Abstract
Modifying and banking T cells from healthy donors allows doctors to speed up treatment for Epstein-Barr virus–associated lymphoproliferative disorder, an often lethal complication of bone marrow transplantation.
One dangerous complication of a bone marrow transplant is that the Epstein-Barr virus (EBV), which is dormant in most people, will trigger EBV-associated lymphoproliferative disorder (EBV-LPD) in the transplant recipient. Leukemia patients who develop EBV-LPD have a terrible prognosis: Median survival is just 31 days.
Until now, there have been just two treatment options for these patients: rituximab (Rituxan; Genentech/Biogen), which often fails, or a second infusion of T cells, treated to target EBV, from the transplant donor. However, the process of expanding donor T cells in culture and stimulating them to respond to EBV proteins takes 61 days. Few patients live that long.
Now, researchers from Memorial Sloan Kettering Cancer Center (MSKCC) in New York, NY, have short-circuited the process by preparing and banking EBV-fighting T cells ahead of time. With 330 variants of these T cells, they say they can now match about 99% of patients. As soon as a match can be made, the specialized T cells, called Epstein-Barr virus–specific cytotoxic T lymphocytes (EBV-CTL), can be dispatched to the patient.
“T cells can be turned into an off-the-shelf reagent to treat this complication in patients after bone marrow transplantation,” said Suzanne L. Topalian, MD, director of the melanoma program at the Sidney Kimmel Comprehensive Cancer Center at Johns Hopkins in Baltimore, MD. She moderated a press conference at which the results of two trials were presented, as part of the American Association for Cancer Research Annual Meeting 2015, held in Philadelphia, PA, April 18–22.

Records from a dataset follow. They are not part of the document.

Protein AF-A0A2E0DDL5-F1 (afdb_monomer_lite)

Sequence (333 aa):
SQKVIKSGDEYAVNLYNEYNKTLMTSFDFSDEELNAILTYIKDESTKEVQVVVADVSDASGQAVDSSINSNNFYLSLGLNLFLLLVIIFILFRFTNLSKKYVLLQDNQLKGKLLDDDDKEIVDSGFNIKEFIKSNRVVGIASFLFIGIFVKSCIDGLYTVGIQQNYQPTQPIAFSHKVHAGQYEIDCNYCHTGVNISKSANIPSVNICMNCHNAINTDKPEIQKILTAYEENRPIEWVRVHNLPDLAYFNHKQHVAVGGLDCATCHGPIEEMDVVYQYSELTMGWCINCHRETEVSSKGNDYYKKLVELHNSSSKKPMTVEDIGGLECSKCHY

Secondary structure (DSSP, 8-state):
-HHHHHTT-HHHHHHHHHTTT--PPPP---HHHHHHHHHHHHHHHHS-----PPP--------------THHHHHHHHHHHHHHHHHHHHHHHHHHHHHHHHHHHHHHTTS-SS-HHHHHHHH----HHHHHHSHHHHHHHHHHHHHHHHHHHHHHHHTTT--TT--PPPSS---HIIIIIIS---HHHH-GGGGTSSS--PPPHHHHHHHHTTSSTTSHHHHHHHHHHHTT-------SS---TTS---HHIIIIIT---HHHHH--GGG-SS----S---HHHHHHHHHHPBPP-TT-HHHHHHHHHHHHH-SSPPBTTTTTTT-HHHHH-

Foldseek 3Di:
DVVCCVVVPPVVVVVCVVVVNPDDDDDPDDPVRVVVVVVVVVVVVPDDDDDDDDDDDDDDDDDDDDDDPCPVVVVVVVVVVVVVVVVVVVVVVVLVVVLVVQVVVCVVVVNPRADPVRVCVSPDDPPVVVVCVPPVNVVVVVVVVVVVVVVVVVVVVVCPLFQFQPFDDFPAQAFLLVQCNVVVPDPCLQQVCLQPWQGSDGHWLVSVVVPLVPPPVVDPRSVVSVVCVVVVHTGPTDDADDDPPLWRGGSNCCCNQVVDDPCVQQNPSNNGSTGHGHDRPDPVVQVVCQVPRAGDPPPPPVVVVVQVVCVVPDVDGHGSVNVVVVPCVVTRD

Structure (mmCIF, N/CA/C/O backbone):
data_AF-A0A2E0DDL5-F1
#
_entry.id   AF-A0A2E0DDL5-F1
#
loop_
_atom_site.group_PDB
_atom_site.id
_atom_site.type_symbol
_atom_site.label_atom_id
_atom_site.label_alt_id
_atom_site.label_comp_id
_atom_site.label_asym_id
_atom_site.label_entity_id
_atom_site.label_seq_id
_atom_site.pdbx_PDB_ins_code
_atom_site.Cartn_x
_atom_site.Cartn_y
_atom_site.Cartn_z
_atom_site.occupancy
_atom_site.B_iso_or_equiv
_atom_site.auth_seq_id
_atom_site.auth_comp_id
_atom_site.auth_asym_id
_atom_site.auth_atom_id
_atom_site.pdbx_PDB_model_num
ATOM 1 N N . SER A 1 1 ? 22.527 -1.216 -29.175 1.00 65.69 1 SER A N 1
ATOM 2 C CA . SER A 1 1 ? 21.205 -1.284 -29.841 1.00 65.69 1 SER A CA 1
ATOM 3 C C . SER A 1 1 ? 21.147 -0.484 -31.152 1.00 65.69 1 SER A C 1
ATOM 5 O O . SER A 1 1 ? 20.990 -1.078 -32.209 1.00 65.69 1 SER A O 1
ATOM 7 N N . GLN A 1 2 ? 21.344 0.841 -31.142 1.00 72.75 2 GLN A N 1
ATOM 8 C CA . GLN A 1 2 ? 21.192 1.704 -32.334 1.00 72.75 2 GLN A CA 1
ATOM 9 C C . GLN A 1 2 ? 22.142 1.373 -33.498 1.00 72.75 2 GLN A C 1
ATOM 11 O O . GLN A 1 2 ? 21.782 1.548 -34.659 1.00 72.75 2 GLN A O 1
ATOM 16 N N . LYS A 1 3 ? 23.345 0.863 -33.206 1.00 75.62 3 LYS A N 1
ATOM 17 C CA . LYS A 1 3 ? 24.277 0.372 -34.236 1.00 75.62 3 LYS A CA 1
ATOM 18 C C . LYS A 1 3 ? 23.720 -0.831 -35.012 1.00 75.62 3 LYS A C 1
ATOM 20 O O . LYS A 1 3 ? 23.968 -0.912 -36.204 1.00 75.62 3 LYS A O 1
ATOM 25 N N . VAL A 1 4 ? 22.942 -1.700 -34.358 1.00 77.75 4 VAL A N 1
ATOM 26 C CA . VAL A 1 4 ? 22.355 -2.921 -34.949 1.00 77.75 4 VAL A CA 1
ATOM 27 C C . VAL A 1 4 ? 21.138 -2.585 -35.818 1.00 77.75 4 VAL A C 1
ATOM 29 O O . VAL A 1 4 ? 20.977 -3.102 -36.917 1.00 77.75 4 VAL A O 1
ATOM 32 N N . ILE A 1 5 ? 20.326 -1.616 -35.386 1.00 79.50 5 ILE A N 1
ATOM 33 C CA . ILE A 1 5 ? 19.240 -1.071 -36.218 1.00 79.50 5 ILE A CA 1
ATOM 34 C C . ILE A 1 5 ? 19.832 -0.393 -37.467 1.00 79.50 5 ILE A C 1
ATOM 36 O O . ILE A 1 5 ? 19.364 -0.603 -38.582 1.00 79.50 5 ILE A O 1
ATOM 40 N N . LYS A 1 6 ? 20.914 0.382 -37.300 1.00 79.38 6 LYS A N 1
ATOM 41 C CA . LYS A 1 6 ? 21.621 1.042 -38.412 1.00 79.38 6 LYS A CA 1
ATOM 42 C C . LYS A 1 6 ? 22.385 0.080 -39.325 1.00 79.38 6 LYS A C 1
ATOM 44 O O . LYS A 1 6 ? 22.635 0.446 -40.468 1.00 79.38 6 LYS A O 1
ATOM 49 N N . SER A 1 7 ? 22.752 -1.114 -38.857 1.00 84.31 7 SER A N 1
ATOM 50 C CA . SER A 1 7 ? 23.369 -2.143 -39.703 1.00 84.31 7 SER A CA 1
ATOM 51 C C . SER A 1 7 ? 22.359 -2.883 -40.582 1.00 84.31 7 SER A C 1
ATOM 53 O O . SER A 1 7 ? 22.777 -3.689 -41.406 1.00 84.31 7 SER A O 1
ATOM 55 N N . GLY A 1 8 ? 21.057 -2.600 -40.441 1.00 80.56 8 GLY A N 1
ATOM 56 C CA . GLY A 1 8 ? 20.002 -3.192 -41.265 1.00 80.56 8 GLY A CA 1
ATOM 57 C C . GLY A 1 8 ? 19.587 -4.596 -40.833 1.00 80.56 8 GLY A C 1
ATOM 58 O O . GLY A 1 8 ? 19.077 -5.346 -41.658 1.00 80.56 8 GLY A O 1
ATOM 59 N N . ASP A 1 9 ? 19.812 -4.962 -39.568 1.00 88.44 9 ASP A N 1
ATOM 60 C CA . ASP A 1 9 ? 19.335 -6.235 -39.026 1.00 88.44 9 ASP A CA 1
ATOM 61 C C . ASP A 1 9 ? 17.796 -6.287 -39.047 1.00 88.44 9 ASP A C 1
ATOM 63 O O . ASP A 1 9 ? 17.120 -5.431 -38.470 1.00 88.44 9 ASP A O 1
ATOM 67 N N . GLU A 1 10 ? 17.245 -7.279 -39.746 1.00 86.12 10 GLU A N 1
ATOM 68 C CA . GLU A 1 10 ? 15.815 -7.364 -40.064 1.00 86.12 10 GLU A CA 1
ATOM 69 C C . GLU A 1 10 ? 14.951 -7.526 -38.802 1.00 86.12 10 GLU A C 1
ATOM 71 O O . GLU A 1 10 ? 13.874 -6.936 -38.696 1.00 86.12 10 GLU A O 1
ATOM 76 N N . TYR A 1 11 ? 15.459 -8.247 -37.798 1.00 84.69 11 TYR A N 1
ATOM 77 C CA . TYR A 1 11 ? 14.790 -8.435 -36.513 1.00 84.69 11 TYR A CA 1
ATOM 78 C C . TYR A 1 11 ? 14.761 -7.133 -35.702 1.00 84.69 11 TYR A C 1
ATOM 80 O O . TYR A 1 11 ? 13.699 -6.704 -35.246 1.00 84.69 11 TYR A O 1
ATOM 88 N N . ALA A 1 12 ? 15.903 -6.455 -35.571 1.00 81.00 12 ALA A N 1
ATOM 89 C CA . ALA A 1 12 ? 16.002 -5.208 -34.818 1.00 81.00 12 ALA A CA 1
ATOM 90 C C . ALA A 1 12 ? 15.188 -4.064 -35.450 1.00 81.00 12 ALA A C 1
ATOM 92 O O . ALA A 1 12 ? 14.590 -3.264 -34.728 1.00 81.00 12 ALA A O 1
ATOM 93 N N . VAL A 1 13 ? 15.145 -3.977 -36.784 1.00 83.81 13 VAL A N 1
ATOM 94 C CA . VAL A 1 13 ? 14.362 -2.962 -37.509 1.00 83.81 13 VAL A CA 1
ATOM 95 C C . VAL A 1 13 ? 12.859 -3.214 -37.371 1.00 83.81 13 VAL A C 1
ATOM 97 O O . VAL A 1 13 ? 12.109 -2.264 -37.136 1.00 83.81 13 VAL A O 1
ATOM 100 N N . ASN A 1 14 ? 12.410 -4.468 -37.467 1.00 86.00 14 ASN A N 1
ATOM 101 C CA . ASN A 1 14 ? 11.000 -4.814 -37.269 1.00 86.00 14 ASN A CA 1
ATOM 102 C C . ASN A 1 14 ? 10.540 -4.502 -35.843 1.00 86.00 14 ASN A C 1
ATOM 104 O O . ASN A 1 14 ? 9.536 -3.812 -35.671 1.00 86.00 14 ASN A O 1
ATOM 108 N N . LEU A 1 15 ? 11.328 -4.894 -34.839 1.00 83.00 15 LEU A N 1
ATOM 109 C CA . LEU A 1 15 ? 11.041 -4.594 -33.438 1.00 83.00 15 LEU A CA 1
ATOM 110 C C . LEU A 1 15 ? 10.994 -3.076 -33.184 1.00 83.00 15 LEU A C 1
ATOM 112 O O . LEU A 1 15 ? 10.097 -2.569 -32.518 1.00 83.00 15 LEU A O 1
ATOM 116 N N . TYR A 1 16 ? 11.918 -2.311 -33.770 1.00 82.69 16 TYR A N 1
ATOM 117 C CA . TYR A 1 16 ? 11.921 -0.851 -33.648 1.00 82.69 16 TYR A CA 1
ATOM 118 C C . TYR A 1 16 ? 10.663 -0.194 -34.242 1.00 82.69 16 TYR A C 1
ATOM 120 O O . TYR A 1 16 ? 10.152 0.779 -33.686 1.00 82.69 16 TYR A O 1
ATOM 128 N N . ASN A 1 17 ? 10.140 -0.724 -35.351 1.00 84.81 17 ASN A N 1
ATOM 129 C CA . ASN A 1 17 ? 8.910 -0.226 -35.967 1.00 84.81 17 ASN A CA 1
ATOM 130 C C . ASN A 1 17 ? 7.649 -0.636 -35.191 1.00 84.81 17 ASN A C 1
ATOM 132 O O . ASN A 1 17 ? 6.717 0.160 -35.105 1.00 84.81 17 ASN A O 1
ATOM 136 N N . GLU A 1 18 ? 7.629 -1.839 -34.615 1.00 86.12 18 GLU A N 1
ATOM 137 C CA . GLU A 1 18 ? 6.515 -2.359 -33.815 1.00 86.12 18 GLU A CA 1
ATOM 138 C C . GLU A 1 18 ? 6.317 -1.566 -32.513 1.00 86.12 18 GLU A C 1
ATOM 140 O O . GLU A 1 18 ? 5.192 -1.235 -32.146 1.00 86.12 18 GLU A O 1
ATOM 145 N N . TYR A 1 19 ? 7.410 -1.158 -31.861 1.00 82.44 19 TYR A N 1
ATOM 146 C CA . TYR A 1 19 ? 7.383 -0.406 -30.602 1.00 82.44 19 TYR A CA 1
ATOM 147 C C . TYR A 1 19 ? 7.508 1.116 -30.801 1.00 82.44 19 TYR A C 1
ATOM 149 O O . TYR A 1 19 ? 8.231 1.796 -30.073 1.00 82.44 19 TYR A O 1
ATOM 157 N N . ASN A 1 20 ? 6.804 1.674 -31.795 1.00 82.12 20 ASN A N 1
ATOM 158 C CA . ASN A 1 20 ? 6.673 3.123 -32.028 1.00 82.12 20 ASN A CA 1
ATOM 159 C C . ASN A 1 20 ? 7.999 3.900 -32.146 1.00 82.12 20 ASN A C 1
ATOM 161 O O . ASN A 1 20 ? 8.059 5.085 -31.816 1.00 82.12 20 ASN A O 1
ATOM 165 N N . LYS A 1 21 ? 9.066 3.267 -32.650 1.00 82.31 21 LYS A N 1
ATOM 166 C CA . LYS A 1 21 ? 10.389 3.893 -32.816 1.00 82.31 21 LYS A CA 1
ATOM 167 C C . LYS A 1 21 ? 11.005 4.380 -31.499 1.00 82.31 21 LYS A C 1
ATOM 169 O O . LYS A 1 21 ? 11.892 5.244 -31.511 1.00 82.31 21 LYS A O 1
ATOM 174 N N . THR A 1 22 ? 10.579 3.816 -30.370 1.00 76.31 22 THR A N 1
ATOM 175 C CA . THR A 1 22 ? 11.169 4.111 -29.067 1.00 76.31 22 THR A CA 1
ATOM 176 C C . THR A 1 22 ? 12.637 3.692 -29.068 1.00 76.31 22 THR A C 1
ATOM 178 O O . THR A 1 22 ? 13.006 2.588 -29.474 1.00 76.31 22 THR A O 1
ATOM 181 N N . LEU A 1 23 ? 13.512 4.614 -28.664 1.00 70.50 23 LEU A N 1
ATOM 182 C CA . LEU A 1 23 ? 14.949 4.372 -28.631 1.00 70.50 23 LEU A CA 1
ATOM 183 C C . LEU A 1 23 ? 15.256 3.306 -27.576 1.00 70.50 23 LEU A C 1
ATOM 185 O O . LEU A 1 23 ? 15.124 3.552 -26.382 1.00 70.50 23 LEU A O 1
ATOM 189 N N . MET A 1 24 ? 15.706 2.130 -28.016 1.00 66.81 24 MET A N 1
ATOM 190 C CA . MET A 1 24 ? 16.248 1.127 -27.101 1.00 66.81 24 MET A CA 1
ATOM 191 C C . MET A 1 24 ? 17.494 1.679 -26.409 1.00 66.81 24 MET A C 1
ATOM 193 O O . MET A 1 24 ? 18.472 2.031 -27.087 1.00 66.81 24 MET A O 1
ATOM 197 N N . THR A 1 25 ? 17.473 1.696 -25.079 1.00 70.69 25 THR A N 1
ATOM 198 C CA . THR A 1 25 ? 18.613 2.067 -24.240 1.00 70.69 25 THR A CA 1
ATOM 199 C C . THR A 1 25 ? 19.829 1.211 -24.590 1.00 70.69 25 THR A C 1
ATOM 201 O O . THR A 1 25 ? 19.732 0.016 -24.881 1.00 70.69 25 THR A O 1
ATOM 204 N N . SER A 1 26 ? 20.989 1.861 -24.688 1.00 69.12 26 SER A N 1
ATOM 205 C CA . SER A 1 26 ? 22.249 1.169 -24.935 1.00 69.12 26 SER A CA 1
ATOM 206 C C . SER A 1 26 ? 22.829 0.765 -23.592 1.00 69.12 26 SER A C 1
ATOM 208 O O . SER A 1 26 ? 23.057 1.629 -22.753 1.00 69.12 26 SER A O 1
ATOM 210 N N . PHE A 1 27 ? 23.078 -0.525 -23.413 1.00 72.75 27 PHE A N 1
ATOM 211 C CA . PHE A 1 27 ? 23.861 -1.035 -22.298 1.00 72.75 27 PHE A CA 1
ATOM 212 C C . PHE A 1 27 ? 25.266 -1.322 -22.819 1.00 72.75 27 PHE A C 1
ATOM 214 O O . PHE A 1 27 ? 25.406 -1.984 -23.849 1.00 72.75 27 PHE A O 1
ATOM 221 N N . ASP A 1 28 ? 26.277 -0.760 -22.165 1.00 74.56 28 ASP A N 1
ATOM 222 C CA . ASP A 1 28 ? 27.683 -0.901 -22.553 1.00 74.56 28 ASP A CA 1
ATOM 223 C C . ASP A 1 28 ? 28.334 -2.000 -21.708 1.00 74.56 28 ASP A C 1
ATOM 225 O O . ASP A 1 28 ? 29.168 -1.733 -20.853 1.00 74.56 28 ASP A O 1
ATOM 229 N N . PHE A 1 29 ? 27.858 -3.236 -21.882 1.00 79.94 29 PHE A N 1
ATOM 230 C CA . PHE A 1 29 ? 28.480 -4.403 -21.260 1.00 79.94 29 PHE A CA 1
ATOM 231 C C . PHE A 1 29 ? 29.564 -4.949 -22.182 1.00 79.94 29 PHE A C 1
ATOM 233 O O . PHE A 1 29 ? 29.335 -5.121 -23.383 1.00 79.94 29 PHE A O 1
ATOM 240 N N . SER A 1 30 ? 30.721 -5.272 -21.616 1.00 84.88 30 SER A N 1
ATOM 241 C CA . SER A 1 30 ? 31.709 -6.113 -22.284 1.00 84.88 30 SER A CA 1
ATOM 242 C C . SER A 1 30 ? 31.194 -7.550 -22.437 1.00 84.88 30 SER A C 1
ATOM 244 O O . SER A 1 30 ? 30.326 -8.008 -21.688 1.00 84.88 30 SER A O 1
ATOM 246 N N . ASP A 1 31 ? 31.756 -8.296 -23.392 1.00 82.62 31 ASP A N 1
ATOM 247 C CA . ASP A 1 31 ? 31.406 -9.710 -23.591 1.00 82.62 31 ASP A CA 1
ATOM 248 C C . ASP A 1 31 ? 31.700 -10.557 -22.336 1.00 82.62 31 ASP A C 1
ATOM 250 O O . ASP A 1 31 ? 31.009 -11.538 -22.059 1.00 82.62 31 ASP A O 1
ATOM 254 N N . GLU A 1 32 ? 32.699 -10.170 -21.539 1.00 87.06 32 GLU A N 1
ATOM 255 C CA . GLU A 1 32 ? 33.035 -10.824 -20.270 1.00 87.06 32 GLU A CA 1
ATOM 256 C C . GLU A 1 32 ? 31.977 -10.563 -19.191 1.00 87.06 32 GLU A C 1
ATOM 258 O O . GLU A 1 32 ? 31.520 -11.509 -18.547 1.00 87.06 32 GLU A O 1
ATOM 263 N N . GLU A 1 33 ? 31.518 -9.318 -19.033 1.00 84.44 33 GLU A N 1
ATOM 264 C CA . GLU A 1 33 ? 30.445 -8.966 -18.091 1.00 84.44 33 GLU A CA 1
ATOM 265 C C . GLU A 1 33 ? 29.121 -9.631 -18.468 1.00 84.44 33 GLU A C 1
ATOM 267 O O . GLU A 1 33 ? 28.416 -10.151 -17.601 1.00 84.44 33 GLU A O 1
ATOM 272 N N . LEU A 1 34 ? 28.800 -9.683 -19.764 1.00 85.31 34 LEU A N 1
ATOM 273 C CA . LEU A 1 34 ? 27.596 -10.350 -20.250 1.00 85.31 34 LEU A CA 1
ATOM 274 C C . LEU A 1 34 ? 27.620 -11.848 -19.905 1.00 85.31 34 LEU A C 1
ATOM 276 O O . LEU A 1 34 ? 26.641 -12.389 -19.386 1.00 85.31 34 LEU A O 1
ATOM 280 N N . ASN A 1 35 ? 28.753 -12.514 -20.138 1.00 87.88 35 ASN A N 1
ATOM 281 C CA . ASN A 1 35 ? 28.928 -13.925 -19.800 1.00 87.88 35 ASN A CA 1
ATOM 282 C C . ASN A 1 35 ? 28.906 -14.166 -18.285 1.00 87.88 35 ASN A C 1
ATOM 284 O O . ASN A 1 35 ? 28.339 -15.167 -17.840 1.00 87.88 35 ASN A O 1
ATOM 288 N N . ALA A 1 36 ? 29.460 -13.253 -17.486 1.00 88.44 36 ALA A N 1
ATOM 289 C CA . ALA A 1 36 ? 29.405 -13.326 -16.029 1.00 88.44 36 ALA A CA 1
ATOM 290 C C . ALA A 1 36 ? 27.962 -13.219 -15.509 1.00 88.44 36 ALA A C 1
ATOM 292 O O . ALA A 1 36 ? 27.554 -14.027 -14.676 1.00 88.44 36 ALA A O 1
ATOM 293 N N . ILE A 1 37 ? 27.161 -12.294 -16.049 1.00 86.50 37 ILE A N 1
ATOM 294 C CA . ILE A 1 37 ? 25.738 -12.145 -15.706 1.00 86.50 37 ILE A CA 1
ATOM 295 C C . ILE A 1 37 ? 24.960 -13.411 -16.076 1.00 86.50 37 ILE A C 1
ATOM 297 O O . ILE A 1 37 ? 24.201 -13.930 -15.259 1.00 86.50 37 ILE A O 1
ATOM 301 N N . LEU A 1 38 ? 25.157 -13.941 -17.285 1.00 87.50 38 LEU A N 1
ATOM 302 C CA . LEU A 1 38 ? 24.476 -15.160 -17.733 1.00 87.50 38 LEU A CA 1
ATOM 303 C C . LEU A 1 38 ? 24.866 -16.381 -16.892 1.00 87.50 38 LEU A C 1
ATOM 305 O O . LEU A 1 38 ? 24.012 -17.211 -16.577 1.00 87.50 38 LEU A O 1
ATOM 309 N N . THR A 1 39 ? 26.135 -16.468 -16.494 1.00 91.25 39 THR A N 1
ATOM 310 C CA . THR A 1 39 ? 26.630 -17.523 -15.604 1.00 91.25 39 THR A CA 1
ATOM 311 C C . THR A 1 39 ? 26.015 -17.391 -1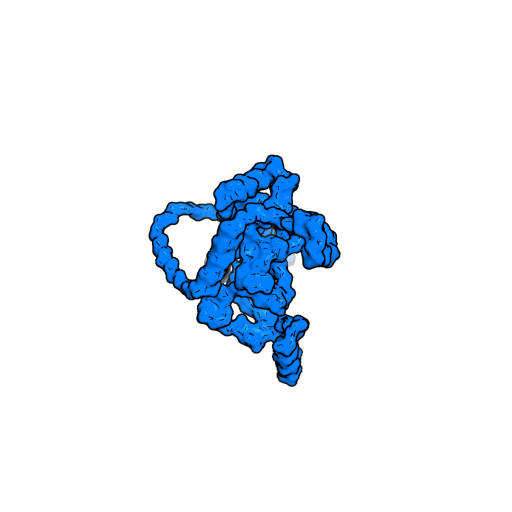4.215 1.00 91.25 39 THR A C 1
ATOM 313 O O . THR A 1 39 ? 25.489 -18.370 -13.699 1.00 91.25 39 THR A O 1
ATOM 316 N N . TYR A 1 40 ? 25.973 -16.182 -13.647 1.00 87.56 40 TYR A N 1
ATOM 317 C CA . TYR A 1 40 ? 25.334 -15.917 -12.357 1.00 87.56 40 TYR A CA 1
ATOM 318 C C . TYR A 1 40 ? 23.840 -16.259 -12.366 1.00 87.56 40 TYR A C 1
ATOM 320 O O . TYR A 1 40 ? 23.366 -16.946 -11.467 1.00 87.56 40 TYR A O 1
ATOM 328 N N . ILE A 1 41 ? 23.095 -15.839 -13.396 1.00 86.69 41 ILE A N 1
ATOM 329 C CA . ILE A 1 41 ? 21.665 -16.159 -13.533 1.00 86.69 41 ILE A CA 1
ATOM 330 C C . ILE A 1 41 ? 21.464 -17.675 -13.576 1.00 86.69 41 ILE A C 1
ATOM 332 O O . ILE A 1 41 ? 20.568 -18.195 -12.911 1.00 86.69 41 ILE A O 1
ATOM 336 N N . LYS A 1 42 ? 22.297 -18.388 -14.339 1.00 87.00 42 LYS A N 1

In the two clinical trials, more than 60% of patients had a complete response to the therapy. In the first, which began more than 5 years ago, 26 patients received three weekly doses of EBV-CTLs generated from their donor's cells and 13 received HLA-matched T cells from the MSKCC bank. Twenty-three patients experienced complete responses, 9 of whom have already survived at least 5 years. Although patients who received banked cells were more likely to need additional cycles of therapy, the percentage of respondents was nearly identical (62% for primary donor cells vs. 61% for banked cells).
In the second trial, nine of 18 patients who received matched EBV-CTLs from the bank had a complete response, all of whom continue to do well. Three others had a partial response and one had stable disease.
Toxicities were minimal, and most patients handled even extended treatments without serious complications, said Richard J. O'Reilly, MD, chief of the pediatric bone marrow transplant service at MSKCC, who led the research. In addition, there were no serious instances of acute or chronic graft-versus-host disease, he said.
Impressed with the results, the FDA granted Breakthrough Therapy designation to MSKCC on March 2 for the development of EBV-CTLs generated from the blood of third-party donors to treat patients with rituximab-refractory EBV-LPD. MSKCC is collaborating with Atara Biotherapeutics of South San Francisco, CA, on the therapy.
So far, only patients at MSKCC have been treated, but O'Reilly said he hopes that any doctor will soon be able to send their patients' HLA type to the bank and receive matched EBV-CTLs within a few days.
Patrick J. Hanley, PhD, an assistant professor at The George Washington University in Washington, DC, said he is excited about the MSKCC team's efforts to standardize EBV-LPD treatment. Right now, doctors must often scramble to fund treatment as they try to save their patients' lives, because insurance won't cover experimental treatments.
“Now it can become mainstream and a licensed [approach],” said Hanley, who was first author on a recent paper showing that naïve immune cells taken from cord blood can be stimulated to fight cytomegalovirus and other opportunistic viruses.
O'Reilly added that he'd like to study the banking approach to fight other viruses, such as adenovirus, and other instances of EBV, such as EBV-associated Hodgkin disease. “We're just starting to get at that,” he said.